### What the exercise asks
Each line of the data below from the one holding "ATOM 85 C CA" to the one holding "ATOM 96 C CA", inclusive, is to be reproduced exactly; no other line belongs in the answer.

[Records from a data source]
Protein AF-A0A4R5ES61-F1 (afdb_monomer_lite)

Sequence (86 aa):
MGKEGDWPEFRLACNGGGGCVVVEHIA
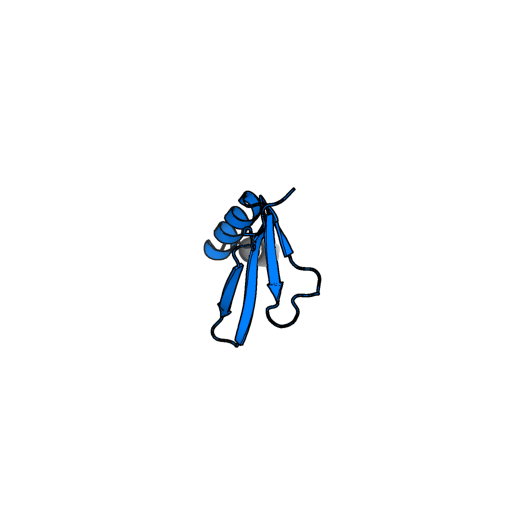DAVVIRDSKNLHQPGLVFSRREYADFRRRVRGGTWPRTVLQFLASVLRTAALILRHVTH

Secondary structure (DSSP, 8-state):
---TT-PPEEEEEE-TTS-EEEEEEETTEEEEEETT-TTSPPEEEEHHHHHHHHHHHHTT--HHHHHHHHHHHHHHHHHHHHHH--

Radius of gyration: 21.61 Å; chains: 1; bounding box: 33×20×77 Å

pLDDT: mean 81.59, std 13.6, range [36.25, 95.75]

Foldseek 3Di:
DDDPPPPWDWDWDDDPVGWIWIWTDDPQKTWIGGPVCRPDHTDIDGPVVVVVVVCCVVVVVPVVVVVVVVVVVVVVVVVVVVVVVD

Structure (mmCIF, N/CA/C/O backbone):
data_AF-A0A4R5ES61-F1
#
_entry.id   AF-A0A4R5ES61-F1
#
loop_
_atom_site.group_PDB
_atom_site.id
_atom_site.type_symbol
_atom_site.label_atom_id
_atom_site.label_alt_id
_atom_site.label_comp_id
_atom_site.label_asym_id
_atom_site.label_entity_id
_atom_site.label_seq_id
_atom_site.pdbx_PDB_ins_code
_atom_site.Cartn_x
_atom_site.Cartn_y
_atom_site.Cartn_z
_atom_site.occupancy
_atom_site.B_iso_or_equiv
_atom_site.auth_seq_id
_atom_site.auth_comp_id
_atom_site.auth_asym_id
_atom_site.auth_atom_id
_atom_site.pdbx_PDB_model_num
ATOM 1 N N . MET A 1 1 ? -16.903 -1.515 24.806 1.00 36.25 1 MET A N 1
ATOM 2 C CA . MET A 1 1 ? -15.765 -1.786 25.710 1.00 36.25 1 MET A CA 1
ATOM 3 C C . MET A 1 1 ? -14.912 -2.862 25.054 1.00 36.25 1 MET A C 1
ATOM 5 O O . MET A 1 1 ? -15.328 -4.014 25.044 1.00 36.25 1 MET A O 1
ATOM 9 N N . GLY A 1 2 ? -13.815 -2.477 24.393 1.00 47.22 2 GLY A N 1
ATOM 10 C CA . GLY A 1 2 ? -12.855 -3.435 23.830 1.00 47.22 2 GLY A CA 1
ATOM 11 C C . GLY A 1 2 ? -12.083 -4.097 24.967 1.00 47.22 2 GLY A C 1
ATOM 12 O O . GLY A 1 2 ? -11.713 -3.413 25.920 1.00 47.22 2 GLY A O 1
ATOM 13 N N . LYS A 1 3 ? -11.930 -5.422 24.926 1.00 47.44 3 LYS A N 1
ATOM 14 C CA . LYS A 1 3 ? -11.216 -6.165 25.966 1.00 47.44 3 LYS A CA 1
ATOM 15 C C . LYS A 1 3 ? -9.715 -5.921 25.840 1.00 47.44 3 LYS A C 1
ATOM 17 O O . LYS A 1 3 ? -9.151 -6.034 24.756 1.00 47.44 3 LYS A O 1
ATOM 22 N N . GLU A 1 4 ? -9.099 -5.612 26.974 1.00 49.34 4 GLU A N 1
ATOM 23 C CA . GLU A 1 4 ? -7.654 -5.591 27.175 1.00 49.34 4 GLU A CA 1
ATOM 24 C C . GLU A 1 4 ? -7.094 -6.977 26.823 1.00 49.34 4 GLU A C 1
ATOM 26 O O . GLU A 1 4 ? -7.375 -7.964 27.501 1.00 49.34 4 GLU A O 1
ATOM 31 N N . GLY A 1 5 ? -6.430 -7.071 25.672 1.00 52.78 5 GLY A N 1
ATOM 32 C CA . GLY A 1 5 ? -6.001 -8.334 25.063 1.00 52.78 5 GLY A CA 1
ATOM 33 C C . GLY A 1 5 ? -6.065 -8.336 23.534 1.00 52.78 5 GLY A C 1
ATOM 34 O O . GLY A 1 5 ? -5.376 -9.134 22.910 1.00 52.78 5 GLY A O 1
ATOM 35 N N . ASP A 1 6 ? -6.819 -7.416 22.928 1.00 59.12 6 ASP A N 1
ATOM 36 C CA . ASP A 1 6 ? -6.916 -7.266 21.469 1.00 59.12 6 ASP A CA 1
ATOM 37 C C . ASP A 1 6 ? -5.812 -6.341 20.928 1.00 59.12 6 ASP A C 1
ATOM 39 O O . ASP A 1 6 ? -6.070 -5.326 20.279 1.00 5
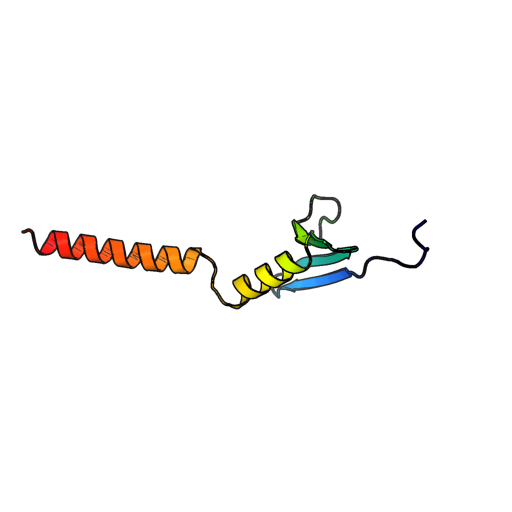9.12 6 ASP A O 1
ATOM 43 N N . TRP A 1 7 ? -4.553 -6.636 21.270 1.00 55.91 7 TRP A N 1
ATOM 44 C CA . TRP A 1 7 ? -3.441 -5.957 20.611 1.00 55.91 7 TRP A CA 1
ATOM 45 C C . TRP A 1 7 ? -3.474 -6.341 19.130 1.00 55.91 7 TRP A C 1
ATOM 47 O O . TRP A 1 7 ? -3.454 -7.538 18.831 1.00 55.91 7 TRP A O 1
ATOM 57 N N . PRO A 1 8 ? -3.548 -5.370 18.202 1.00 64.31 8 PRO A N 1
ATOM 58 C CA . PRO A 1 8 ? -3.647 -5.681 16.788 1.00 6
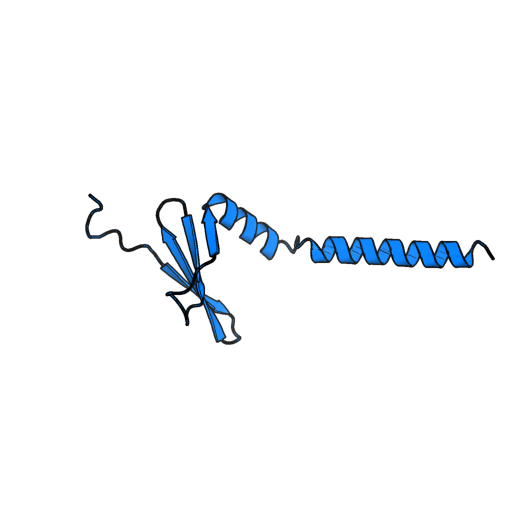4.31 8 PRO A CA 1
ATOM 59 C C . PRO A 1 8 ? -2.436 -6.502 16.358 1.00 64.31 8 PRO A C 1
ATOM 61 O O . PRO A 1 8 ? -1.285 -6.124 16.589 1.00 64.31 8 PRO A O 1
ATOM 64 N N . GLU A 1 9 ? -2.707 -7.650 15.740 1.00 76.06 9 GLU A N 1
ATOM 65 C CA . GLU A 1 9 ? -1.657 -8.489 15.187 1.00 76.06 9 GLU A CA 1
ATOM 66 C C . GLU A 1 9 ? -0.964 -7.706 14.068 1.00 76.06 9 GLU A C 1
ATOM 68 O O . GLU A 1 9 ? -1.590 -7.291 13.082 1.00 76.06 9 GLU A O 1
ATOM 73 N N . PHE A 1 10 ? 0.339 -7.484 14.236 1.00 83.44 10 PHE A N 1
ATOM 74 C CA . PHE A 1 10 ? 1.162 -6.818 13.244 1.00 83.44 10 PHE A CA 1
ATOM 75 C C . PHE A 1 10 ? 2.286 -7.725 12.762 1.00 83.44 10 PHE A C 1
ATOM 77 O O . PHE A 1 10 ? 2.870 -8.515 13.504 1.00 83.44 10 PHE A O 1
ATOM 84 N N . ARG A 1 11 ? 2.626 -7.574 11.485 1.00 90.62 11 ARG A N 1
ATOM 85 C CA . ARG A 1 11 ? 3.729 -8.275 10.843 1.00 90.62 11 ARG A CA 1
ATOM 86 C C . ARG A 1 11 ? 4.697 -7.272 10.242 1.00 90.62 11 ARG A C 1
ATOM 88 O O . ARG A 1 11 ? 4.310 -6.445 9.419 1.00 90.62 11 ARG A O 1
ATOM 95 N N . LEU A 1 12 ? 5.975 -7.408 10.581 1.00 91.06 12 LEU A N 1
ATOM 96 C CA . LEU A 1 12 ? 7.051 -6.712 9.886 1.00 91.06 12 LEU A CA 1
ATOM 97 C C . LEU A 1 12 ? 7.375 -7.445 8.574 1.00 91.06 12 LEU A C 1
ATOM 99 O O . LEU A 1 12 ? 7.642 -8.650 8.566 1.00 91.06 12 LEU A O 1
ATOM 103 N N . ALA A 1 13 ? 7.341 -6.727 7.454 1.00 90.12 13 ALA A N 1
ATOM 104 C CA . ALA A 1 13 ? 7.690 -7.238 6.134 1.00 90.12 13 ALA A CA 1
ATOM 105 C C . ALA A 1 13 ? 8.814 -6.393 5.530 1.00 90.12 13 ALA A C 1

### Result of this exercise
ATOM 85 C CA . ARG A 1 11 ? 3.729 -8.275 10.843 1.00 90.62 11 ARG A CA 1
ATOM 86 C C . ARG A 1 11 ? 4.697 -7.272 10.242 1.00 90.62 11 ARG A C 1
ATOM 88 O O . ARG A 1 11 ? 4.310 -6.445 9.419 1.00 90.62 11 ARG A O 1
ATOM 95 N N . LEU A 1 12 ? 5.975 -7.408 10.581 1.00 91.06 12 LEU A N 1
ATOM 96 C CA . LEU A 1 12 ? 7.051 -6.712 9.886 1.00 91.06 12 LEU A CA 1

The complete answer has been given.